Proposed Special Issue
Launch themed collections in health statistics.
Why Propose a Special Issue
Special issues provide a venue for coordinated work on emerging statistical challenges in health research.
We welcome proposals on topics such as causal inference, data integration, health equity analytics, or pandemic modeling.
Special issues are ideal for coordinated themes such as causal inference in epidemiology, AI for health analytics, or trial methodology.
We encourage authors to document assumptions and sensitivity analyses so conclusions remain robust across populations.
Explain how missing data were handled and why chosen strategies were appropriate for the study design.
Report software versions and packages to support reproducibility across analytic environments.
Use tables and figures to communicate effect sizes, uncertainty, and subgroup comparisons clearly.
For time series analyses, describe seasonality handling and any interventions or policy changes considered.
Proposal Components
Include a theme description, list of potential contributors, and a realistic timeline for submissions and review.
Guest editors should outline how they will coordinate peer review and maintain quality standards.
Proposals should outline the theme, potential contributors, and a timeline for solicitation and review.
Transparent reporting of data provenance and governance supports reproducibility and ethical compliance in health statistics.
When presenting predictive models, report calibration, discrimination, and decision curve metrics where relevant.
When combining datasets, document linkage procedures and quality checks for matching accuracy.
If external validation is performed, describe population differences and implications for generalizability.
When reporting health disparities, describe how social determinants and contextual factors are measured.
Planning Timeline
Concept
Define the theme and scope in a brief concept summary.
Outreach
Identify potential contributors and guest editor support.
Review Plan
Outline peer review workflow and timelines.
Launch
Coordinate call for papers with the editorial office.
Guest editors collaborate with the editorial office to ensure rigorous peer review and ethical compliance.

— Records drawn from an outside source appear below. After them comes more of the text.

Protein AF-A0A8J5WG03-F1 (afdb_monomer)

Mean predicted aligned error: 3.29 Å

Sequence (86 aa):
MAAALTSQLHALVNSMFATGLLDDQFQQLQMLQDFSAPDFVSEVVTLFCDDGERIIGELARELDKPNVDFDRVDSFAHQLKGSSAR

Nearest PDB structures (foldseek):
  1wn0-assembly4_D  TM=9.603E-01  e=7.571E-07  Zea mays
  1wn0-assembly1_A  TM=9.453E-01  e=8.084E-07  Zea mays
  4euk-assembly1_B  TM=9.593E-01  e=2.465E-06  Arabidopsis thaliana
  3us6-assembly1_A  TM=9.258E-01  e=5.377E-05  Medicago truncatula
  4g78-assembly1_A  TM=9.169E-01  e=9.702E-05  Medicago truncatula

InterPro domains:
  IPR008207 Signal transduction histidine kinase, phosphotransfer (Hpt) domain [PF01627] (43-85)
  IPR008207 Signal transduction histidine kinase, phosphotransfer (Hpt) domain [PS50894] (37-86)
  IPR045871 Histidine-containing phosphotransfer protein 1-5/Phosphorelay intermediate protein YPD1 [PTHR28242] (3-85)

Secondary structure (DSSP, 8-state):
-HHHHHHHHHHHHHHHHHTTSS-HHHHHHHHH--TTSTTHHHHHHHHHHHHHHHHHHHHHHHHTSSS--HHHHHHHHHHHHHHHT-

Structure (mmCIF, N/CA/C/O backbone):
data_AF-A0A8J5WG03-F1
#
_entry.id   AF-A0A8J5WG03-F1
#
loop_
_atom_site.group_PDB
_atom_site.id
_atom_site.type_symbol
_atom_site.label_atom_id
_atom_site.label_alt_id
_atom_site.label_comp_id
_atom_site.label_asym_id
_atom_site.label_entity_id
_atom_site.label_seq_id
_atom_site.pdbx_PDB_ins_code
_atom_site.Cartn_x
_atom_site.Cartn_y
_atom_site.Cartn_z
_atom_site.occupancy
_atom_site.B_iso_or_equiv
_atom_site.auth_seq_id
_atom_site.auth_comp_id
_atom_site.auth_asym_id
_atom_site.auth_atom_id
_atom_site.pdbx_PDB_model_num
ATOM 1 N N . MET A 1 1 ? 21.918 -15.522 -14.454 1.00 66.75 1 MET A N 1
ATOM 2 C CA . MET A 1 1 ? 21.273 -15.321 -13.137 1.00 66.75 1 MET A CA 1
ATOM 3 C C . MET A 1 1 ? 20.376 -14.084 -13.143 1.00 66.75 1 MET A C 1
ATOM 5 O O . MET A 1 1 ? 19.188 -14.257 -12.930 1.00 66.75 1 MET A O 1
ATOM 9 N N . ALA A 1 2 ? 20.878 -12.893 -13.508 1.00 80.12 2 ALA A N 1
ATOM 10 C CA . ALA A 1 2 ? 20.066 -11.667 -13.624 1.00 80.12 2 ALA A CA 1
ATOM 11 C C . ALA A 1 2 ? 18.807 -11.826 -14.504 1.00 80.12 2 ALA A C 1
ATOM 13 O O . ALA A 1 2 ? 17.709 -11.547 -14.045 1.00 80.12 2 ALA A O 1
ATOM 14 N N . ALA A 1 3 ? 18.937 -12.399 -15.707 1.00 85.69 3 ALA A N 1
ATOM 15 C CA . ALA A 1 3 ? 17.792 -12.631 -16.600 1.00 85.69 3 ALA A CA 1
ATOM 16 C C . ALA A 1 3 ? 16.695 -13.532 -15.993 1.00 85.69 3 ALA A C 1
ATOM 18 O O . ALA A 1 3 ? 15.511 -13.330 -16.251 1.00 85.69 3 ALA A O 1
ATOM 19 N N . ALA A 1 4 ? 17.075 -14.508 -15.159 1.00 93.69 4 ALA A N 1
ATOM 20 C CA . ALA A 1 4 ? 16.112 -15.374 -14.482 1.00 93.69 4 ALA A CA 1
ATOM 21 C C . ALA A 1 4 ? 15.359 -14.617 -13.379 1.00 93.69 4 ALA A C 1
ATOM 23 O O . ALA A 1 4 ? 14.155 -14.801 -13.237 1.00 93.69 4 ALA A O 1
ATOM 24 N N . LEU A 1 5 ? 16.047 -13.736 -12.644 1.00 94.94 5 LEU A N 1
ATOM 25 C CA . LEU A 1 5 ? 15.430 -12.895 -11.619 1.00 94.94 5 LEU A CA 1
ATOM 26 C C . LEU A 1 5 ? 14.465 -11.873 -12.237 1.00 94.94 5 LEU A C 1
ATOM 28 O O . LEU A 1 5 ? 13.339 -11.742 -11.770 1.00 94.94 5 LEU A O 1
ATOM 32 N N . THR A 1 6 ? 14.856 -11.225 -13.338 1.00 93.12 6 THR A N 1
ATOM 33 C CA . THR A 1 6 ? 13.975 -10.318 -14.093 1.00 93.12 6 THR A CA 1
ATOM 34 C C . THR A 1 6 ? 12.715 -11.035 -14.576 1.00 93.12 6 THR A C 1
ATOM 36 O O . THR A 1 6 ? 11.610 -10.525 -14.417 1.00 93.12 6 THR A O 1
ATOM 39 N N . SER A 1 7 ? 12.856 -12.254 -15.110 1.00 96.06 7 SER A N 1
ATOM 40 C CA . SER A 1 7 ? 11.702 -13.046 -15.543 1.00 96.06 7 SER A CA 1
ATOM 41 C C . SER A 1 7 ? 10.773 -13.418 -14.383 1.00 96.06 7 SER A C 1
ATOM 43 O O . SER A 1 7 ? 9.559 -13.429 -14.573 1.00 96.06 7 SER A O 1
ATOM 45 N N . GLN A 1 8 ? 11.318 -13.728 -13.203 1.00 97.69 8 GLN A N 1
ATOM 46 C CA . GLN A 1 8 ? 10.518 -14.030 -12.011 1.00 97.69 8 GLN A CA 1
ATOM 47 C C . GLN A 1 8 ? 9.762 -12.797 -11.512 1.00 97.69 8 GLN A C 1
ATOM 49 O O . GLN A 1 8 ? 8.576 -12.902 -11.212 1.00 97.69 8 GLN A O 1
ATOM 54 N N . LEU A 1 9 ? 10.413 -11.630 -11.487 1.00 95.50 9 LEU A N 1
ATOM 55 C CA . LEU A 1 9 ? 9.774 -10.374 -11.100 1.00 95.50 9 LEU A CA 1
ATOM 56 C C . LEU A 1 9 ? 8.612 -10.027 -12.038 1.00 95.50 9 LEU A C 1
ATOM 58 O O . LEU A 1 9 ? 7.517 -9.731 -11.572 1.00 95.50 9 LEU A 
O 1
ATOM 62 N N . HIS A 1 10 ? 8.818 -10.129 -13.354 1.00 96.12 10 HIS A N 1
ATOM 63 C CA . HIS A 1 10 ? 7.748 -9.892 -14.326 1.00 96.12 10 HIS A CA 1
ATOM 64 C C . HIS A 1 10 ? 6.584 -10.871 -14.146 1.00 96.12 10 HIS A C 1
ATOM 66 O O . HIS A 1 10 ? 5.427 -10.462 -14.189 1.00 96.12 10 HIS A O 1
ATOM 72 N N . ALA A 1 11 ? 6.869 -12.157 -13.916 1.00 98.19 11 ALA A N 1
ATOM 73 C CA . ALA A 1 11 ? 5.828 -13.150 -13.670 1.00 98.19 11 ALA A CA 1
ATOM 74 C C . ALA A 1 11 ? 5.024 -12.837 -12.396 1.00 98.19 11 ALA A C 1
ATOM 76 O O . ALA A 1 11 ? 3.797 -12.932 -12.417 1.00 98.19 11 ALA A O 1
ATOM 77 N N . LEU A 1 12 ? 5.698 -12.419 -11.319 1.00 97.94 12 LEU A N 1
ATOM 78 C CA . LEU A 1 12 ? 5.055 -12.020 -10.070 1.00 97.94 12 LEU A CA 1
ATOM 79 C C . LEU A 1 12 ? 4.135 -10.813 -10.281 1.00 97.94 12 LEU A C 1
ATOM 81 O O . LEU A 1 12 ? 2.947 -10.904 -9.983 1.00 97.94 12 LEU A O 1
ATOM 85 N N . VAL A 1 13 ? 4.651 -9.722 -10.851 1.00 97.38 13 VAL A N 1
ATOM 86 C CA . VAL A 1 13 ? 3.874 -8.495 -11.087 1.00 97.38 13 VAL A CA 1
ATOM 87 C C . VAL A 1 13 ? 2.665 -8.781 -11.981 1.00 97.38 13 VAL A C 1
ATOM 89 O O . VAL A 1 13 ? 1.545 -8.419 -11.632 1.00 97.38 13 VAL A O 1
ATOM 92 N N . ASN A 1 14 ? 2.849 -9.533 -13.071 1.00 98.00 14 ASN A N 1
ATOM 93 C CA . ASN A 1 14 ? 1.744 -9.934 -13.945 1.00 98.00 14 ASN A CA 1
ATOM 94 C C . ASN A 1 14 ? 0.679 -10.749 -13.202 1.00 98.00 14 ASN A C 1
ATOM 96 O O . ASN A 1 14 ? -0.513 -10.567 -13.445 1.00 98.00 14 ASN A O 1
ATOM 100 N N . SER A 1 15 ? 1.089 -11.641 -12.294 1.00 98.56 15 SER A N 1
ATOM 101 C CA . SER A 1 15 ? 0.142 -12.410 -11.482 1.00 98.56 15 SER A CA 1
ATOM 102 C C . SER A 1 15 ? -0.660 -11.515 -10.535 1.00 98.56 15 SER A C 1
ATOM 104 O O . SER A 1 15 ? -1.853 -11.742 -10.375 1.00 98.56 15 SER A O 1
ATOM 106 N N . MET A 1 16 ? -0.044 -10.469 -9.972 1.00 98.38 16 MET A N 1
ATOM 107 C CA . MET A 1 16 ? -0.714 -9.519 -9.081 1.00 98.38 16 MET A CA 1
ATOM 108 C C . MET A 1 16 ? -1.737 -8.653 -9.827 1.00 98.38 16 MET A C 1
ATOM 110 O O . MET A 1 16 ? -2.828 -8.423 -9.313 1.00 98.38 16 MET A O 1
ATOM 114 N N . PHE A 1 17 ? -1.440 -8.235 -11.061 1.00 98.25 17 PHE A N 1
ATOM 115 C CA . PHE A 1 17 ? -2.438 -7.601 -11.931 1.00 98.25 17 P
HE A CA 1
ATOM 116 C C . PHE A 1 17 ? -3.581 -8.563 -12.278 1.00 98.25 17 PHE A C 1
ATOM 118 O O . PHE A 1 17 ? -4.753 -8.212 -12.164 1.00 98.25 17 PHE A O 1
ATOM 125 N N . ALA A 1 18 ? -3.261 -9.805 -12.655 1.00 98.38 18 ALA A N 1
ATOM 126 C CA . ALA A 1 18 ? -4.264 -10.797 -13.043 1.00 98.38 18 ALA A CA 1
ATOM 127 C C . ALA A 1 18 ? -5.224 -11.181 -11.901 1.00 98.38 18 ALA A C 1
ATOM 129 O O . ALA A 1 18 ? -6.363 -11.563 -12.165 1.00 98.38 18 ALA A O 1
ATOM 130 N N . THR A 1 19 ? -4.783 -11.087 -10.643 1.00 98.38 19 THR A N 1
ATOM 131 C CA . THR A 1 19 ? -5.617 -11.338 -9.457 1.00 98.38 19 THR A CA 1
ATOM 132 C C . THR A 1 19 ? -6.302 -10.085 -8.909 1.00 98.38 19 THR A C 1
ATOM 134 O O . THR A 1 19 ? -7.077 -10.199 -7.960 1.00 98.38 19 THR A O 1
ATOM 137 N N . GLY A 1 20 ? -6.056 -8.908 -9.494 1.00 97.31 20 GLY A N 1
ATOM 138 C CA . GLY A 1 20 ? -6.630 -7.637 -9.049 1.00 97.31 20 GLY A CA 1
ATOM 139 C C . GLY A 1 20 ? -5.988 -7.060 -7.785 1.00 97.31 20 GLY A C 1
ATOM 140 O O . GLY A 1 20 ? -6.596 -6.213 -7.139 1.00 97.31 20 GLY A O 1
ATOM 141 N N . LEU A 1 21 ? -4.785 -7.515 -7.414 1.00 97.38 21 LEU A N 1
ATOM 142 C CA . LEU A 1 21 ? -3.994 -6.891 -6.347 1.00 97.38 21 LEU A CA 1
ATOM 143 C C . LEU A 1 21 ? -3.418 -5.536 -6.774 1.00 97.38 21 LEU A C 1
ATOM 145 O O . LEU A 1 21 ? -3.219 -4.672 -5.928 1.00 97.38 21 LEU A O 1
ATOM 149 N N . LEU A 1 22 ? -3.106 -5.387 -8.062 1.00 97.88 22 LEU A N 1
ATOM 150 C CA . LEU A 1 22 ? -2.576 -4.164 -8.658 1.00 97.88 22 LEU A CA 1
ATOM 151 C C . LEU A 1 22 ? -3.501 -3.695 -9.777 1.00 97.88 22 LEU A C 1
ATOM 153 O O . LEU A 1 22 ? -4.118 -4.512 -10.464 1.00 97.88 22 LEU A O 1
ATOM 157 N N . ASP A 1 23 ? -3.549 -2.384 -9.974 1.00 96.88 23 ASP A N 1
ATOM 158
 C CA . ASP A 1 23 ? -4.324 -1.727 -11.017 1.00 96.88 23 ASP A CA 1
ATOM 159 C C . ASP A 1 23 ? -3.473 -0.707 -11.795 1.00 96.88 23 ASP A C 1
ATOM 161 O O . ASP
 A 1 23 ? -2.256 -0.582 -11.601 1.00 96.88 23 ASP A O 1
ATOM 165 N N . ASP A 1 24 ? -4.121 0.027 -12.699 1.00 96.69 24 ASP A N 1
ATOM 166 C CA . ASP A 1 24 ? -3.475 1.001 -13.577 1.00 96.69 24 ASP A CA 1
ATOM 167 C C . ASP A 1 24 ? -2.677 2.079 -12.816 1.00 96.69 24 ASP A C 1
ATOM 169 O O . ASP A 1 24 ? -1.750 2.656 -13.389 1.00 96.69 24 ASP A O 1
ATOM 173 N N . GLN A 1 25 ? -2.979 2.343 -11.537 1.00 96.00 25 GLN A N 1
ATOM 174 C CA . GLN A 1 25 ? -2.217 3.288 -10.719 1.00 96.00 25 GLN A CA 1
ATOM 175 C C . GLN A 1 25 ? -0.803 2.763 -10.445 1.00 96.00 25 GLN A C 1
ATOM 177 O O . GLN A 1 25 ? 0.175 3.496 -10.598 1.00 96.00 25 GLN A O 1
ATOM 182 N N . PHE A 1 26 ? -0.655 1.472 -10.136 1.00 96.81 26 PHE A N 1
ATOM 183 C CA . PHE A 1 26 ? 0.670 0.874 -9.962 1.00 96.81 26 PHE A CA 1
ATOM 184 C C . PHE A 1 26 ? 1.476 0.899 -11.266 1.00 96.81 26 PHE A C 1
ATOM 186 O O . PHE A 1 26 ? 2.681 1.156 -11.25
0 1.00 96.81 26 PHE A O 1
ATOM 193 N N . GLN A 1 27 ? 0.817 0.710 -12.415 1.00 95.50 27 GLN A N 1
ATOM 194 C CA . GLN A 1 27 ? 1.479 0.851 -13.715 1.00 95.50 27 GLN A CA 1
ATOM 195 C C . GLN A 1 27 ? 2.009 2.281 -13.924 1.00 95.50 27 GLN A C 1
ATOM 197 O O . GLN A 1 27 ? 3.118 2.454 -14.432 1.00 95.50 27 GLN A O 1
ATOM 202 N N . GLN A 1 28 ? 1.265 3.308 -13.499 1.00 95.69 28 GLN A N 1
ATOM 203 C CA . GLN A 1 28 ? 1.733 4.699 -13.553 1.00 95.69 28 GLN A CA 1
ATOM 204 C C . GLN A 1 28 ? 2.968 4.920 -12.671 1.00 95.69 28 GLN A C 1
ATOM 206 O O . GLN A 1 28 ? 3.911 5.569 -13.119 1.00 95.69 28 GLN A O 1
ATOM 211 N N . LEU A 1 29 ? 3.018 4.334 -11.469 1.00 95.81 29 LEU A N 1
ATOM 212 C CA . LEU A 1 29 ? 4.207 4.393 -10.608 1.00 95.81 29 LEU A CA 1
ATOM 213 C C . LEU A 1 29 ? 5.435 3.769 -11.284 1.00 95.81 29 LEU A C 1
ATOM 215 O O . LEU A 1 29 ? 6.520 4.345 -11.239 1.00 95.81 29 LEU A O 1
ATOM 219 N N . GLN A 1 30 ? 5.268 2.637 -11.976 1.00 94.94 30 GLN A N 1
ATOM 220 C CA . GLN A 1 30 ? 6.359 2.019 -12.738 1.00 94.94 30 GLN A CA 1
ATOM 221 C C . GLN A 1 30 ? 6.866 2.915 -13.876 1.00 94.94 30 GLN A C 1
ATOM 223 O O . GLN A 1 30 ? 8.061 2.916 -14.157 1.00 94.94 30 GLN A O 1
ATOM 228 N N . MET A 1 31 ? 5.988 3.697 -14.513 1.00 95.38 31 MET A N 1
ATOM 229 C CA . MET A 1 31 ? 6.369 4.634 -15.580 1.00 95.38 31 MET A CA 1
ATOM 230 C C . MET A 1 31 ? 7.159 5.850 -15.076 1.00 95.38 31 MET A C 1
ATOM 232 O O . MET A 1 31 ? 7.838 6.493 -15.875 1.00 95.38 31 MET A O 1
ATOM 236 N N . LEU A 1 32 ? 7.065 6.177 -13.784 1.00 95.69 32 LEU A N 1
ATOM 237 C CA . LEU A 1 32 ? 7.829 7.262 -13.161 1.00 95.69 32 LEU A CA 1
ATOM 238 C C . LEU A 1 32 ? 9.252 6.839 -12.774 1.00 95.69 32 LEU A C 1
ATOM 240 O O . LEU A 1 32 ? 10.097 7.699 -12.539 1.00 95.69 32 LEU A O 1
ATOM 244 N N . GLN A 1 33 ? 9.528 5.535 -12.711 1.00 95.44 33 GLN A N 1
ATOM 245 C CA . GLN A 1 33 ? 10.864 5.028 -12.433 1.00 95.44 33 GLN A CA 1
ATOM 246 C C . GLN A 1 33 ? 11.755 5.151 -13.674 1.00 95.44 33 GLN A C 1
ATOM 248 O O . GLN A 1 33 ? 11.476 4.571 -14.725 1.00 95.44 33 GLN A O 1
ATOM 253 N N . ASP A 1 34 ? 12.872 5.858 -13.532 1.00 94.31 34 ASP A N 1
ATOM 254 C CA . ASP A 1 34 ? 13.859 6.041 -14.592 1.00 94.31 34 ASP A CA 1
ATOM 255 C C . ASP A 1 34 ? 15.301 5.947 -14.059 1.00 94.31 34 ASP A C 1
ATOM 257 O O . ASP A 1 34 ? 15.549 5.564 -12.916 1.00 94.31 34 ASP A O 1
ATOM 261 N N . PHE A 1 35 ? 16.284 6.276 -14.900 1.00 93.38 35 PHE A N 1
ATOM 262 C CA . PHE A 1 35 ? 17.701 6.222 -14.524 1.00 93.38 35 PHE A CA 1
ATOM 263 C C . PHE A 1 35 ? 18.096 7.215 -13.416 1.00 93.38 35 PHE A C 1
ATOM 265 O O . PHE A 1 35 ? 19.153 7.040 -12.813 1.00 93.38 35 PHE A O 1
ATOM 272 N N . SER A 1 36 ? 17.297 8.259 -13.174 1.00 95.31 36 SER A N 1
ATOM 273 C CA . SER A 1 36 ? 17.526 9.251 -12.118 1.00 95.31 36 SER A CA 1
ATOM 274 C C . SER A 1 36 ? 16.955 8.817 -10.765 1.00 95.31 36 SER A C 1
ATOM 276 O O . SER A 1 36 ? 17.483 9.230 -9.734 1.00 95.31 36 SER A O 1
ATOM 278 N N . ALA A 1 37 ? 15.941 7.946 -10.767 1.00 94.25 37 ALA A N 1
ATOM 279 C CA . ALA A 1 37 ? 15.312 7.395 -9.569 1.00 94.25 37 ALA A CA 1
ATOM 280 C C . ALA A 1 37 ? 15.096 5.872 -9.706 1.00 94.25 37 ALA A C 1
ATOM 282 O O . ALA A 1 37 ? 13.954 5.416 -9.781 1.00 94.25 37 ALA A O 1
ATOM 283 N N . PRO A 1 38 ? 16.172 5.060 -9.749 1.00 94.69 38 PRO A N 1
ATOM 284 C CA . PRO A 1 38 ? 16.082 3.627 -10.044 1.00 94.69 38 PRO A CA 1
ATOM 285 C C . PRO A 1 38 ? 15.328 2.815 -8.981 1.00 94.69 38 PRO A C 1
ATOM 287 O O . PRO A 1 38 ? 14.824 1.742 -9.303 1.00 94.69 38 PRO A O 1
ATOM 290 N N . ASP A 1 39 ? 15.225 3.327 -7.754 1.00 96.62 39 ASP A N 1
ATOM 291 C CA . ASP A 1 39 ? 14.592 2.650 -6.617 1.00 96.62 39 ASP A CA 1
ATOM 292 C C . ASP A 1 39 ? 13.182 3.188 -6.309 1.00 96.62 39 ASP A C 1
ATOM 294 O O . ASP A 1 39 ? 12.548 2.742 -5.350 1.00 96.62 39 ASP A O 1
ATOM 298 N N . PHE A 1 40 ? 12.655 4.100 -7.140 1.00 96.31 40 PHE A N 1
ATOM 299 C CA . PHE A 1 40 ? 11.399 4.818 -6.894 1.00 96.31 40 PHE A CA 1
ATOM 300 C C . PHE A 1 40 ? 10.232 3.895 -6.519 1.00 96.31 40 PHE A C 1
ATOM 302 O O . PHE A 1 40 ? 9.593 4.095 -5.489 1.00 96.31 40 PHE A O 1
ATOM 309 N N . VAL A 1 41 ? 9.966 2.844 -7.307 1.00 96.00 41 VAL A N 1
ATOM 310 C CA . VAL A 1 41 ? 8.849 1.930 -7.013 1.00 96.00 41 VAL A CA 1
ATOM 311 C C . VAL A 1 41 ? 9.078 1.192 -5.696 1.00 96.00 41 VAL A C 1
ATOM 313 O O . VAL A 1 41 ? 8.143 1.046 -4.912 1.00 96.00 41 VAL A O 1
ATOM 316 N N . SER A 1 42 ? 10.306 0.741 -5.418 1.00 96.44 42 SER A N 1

Well structured manuscripts accelerate peer review and help readers apply statistical insights to real world health decisions.
Define statistical terminology clearly for multidisciplinary readers who apply methods in clinical settings.
Highlight ethical safeguards for patient privacy, especially when working with linked or sensitive datasets.
Describe any model tuning or hyperparameter selection to support reproducibility in machine learning workflows.
Editorial Support
The editorial office supports special issue planning and can be reached at [email protected].
Clear statistical reporting improves the interpretability of health evidence for clinicians, policymakers, and research funders.
Provide uncertainty measures such as confidence intervals or credible intervals for key estimates and model outputs.
Summaries that connect statistical findings to health outcomes improve translation to policy and practice.
Include brief rationale for study design choices to support reviewer understanding and methodological transparency.
If data access is restricted, describe the approval process for qualified researchers and expected timelines.